Buying Time with Climate Engineering? An Analysis of the Buying Time Framing in Favor of Climate Engineering.

Dissertation by Frederike Neuber

Karlsruher Institute for Technology 2018

 

Can climate engineering help provide more time for an ambitious mitigation program? And if so, is a buying time deployment of climate engineering morally acceptable? The work at hand means to thoroughly scrutinize this specific argument of the climate engineering discourse – the buying time argument (BT-argument). The point of departure of this research is the notion that climate engineering (CE) is not inherently morally wrong. The guiding question is: Is there a possible buying time deployment of a climate engineering technology absent any general moral constraints?
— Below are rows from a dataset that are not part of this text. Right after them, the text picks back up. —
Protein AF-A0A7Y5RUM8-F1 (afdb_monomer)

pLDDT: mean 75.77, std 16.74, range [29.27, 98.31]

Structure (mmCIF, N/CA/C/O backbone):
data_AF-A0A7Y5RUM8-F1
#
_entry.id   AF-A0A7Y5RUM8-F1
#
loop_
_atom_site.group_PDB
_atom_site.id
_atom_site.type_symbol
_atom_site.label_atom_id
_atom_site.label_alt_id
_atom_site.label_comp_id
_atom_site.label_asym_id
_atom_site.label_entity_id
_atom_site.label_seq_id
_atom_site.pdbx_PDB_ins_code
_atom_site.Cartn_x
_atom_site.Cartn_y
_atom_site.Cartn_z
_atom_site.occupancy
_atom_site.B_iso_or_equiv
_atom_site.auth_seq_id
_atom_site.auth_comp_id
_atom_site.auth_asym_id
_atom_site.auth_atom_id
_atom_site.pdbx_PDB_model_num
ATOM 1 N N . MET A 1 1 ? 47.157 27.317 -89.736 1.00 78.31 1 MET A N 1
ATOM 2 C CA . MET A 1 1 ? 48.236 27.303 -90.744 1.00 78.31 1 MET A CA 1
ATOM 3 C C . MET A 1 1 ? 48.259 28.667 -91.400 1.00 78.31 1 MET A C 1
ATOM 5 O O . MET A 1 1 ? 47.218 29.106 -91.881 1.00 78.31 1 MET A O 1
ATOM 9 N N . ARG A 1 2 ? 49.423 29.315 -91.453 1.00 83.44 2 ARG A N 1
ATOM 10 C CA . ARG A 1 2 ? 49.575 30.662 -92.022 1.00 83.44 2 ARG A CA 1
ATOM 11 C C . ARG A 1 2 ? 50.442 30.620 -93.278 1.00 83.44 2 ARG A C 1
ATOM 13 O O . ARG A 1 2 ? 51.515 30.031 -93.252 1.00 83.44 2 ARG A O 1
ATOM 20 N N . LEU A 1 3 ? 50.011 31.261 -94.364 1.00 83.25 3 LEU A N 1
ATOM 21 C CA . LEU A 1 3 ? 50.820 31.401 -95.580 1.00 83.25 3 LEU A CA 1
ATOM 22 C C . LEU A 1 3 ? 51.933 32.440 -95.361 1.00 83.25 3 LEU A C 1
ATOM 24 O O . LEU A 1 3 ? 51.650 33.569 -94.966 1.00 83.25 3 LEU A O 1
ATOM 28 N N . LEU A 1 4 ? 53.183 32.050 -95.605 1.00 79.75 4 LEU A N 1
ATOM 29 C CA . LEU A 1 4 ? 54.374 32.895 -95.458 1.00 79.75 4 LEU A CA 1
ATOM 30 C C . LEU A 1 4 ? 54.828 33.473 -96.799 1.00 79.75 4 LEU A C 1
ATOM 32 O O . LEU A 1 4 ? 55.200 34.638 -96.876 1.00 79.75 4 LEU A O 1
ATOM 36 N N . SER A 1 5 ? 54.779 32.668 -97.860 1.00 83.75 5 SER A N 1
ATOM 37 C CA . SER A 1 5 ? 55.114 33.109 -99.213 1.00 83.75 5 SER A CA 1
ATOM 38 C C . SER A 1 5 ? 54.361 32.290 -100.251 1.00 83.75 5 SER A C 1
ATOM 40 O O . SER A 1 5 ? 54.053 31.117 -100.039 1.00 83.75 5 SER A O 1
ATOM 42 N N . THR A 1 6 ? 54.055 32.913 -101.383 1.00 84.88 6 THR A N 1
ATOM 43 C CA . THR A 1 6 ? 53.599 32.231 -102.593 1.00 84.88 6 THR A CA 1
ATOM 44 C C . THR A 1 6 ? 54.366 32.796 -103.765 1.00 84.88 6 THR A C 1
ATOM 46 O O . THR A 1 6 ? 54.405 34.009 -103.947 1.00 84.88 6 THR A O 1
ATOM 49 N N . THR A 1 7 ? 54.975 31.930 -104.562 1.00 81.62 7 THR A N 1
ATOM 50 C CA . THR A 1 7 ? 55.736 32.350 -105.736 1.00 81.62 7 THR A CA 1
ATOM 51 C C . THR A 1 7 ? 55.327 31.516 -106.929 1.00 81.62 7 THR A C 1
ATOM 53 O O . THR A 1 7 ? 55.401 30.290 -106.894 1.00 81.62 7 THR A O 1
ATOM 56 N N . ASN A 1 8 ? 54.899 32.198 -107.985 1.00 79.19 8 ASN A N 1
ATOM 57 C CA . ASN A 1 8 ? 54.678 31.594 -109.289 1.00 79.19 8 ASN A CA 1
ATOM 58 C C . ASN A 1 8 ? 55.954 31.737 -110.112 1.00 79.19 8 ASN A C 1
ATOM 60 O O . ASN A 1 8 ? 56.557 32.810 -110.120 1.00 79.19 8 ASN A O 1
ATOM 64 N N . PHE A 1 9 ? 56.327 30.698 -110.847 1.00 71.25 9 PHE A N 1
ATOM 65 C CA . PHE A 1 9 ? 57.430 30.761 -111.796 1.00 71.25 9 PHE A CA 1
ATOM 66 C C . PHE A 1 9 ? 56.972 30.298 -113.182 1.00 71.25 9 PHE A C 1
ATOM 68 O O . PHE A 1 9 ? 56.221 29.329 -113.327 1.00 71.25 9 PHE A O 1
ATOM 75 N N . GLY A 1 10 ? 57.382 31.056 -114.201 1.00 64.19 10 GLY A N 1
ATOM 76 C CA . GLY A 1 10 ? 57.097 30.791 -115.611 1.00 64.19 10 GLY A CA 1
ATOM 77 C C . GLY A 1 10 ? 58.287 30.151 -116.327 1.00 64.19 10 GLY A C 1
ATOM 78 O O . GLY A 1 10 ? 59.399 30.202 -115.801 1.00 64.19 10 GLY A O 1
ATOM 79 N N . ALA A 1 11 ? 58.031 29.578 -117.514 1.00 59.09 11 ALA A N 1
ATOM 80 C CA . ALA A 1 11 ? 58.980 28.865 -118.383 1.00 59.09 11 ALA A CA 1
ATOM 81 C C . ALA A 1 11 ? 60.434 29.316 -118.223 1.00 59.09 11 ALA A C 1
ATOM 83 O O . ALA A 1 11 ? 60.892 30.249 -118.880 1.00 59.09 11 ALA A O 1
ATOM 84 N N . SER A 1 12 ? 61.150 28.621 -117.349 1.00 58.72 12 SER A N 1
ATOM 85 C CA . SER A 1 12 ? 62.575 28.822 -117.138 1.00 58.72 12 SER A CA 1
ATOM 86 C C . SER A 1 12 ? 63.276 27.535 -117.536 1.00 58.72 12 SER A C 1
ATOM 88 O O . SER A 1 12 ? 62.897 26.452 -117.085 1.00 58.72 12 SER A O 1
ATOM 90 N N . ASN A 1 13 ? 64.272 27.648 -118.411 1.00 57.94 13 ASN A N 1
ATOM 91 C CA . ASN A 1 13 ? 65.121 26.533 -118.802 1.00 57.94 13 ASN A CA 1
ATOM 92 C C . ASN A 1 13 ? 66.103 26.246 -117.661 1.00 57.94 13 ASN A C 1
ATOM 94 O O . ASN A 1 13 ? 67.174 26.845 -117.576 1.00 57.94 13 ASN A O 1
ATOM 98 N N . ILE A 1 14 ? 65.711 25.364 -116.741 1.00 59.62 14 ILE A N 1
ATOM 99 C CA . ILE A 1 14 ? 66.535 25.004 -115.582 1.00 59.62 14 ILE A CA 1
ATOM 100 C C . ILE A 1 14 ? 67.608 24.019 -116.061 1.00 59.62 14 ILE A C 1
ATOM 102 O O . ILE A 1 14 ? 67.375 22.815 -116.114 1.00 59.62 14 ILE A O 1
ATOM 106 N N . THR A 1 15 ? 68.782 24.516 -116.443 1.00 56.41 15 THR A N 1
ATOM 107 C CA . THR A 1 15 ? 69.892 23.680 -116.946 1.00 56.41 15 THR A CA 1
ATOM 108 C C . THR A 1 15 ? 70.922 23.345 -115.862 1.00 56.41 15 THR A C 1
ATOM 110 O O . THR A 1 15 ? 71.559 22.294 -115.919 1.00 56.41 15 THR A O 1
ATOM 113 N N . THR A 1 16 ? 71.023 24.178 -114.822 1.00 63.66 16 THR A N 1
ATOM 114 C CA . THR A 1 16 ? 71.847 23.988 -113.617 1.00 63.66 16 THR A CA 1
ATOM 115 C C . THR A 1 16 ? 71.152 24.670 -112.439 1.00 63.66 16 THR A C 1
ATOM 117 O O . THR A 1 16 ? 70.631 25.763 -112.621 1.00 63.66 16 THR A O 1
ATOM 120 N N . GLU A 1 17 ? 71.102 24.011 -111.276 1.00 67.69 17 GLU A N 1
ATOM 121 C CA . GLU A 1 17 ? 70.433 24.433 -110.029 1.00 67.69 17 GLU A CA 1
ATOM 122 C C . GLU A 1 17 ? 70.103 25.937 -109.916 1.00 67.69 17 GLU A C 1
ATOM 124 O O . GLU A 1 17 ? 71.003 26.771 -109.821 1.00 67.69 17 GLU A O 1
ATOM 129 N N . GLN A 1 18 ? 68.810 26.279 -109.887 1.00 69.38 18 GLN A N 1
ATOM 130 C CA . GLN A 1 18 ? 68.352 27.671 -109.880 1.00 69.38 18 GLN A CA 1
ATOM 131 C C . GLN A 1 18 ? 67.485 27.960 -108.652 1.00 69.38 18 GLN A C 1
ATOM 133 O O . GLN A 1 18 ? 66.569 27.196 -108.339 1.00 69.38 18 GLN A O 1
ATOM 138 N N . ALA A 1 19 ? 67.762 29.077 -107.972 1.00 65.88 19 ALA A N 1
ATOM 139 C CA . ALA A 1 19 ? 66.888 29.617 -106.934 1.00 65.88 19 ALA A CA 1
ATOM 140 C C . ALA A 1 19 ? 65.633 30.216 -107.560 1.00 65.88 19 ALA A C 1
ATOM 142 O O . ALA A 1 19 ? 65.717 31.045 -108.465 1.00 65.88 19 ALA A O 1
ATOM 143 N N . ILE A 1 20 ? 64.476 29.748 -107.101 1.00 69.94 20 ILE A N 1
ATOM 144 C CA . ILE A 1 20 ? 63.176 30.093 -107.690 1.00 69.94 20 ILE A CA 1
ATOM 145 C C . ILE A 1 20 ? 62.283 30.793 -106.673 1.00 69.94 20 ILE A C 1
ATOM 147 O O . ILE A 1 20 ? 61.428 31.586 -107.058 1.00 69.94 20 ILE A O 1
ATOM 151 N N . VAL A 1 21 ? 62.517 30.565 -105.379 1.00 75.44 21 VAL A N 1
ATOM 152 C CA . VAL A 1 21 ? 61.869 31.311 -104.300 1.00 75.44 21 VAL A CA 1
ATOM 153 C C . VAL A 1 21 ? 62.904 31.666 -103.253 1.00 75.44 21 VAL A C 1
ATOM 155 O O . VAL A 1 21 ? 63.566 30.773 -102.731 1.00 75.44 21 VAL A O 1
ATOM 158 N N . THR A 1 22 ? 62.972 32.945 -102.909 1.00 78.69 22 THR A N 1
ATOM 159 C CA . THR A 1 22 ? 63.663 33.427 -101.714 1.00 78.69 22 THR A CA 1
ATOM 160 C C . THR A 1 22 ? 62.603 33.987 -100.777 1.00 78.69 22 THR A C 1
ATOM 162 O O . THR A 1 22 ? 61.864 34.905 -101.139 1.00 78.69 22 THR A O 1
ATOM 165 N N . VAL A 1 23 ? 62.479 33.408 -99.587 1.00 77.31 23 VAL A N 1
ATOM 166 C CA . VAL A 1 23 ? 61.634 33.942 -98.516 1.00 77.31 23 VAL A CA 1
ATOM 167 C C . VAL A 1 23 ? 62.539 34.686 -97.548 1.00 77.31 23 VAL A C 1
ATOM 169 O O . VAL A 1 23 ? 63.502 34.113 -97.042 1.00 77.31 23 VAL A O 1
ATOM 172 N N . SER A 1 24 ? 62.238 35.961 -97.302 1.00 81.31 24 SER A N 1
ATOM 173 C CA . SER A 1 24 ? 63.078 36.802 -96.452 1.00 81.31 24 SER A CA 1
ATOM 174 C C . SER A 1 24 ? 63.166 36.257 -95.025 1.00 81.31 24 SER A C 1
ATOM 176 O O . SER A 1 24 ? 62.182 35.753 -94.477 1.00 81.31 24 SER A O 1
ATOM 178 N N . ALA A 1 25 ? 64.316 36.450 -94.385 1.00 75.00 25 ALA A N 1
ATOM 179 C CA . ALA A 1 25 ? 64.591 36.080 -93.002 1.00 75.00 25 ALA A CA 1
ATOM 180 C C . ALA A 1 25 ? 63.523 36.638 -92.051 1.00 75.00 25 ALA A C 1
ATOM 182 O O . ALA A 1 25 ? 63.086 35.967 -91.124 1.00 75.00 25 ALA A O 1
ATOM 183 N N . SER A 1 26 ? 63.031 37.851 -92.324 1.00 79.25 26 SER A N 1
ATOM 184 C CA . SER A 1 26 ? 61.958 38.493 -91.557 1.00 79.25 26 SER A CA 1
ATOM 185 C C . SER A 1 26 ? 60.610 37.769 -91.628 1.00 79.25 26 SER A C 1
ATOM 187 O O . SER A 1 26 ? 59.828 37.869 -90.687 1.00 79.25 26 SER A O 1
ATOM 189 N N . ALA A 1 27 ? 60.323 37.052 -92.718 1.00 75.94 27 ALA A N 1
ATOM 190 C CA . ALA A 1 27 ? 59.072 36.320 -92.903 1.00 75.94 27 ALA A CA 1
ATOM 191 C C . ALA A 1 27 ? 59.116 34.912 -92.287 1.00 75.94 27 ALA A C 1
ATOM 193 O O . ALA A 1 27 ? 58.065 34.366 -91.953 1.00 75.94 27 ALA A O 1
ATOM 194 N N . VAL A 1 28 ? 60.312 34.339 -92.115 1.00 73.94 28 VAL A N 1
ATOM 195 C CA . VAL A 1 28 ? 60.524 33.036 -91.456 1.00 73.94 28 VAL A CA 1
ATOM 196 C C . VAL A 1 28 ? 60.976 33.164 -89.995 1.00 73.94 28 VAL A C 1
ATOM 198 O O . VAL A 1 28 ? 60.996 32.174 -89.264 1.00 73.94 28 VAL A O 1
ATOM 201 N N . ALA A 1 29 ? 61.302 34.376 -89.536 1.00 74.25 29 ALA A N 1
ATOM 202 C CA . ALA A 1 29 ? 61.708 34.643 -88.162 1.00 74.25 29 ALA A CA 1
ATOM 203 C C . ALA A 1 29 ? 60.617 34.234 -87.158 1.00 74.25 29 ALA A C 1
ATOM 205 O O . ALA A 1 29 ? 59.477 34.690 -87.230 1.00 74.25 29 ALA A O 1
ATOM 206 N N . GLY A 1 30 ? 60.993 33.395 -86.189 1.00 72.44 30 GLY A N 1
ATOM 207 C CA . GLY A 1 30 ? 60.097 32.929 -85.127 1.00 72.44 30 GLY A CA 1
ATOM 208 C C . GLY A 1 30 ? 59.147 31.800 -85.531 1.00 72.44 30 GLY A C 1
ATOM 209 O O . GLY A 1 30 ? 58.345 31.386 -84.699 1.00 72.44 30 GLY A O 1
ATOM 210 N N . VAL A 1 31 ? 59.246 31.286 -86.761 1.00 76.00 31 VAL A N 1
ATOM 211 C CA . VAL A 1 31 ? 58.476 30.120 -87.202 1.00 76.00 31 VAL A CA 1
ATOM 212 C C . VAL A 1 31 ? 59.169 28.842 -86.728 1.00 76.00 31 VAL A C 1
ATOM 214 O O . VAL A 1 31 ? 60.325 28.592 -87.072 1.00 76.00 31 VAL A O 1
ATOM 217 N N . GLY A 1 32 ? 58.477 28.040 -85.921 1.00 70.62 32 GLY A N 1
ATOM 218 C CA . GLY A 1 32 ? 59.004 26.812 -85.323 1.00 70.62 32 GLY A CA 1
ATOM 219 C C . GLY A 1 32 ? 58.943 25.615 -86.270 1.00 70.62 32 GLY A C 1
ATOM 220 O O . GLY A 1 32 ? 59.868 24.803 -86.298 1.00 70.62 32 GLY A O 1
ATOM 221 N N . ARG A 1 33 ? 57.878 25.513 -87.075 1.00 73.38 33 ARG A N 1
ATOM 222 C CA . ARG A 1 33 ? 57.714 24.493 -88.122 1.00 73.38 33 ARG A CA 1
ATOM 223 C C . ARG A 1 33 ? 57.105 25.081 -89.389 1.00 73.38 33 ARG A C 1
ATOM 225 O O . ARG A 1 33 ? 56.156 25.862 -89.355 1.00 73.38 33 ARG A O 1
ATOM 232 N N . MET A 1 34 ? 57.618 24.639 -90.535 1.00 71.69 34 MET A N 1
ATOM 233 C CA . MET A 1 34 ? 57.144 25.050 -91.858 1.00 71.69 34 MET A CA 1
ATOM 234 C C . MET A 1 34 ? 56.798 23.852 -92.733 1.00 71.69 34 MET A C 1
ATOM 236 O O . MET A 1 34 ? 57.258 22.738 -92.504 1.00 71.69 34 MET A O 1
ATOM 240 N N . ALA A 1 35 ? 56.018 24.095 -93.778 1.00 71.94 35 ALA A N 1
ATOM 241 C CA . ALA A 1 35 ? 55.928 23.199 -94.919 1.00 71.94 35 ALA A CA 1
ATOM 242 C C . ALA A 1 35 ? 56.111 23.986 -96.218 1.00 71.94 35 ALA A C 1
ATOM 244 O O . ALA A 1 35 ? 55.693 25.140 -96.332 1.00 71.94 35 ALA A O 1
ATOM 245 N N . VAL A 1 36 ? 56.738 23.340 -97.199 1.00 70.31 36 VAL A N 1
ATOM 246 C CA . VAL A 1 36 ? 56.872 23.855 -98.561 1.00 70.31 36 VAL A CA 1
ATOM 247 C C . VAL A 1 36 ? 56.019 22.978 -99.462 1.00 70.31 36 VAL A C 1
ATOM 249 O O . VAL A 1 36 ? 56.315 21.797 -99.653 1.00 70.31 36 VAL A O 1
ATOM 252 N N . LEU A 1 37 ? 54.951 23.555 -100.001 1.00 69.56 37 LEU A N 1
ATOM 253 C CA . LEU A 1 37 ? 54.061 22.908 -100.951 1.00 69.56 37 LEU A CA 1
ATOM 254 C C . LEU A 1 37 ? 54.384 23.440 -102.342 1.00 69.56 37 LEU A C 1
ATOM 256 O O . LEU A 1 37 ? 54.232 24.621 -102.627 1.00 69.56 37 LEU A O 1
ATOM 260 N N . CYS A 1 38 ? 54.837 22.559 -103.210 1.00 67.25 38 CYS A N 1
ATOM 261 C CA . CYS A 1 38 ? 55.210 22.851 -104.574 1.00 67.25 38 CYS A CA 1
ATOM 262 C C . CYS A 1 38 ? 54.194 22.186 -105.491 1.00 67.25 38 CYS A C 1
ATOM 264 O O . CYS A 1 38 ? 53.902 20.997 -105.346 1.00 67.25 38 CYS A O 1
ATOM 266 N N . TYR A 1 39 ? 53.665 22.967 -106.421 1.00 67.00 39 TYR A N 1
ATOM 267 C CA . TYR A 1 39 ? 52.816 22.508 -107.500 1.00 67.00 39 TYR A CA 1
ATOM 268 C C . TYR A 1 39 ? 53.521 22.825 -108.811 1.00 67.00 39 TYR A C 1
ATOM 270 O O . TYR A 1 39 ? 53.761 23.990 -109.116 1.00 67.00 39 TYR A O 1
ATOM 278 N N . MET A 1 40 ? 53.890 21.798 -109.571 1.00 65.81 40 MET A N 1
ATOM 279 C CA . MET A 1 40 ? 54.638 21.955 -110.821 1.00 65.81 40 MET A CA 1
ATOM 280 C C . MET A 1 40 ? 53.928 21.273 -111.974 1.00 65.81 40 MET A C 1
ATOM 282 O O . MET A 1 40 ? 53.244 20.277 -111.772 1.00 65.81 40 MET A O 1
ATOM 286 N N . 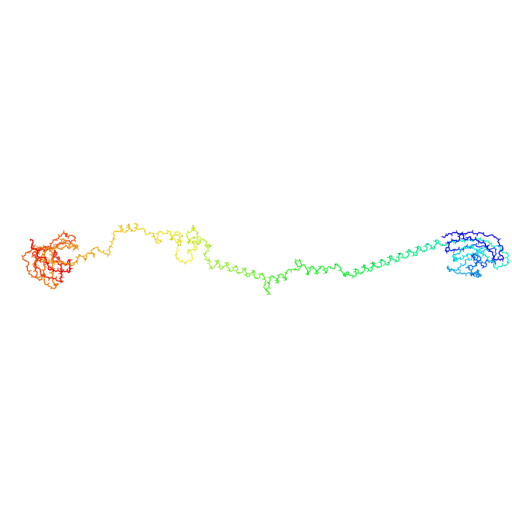GLN A 1 41 ? 54.147 21.785 -113.177 1.00 61.50 41 GLN A N 1
ATOM 287 C CA . GLN A 1 41 ? 53.647 21.246 -114.428 1.00 61.50 41 GLN A CA 1
ATOM 288 C C . GLN A 1 41 ? 54.787 21.246 -115.456 1.00 61.50 41 GLN A C 1
ATOM 290 O O . GLN A 1 41 ? 55.370 22.291 -115.757 1.00 61.50 41 GLN A O 1
ATOM 295 N N . ALA A 1 42 ? 55.114 20.064 -115.985 1.00 59.28 42 ALA A N 1
ATOM 296 C CA . ALA A 1 42 ? 56.071 19.889 -117.081 1.00 59.28 42 ALA A CA 1
ATOM 297 C C . ALA A 1 42 ? 55.335 19.555 -118.388 1.00 59.28 42 ALA A C 1
ATOM 299 O O . ALA A 1 42 ? 54.406 18.748 -118.380 1.00 59.28 42 ALA A O 1
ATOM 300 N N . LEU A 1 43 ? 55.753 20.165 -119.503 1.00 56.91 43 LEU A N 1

This question will be answered in several steps: First, a deductively valid version of the BT-argument is established.  In particular, this argument implies that deployment of CE is to be finite and should not interfere with mitigation efforts. Containing a placeholder for a specific climate goal and a placeholder denoting a specific CE technology, the argument can only be fully evaluated, if the placeholders are instantiated. By doing so, this thesis aims at providing a comprehensive discussion of two CE technologies, Sulfate Aerosol Injection (SAI) and Bio-energy with Carbon Capture and Storage (BECCS), and sheding some light on the moral aspects of potential CE deployment. The preliminary conclusion states that a finite and strictly purpose bound deployment of SAI might be morally sound, but the boundary conditions for such a deployment must be guaranteed by political efforts. The work at hand also highlights the importance of further research, especially with respect to negative emission technologies.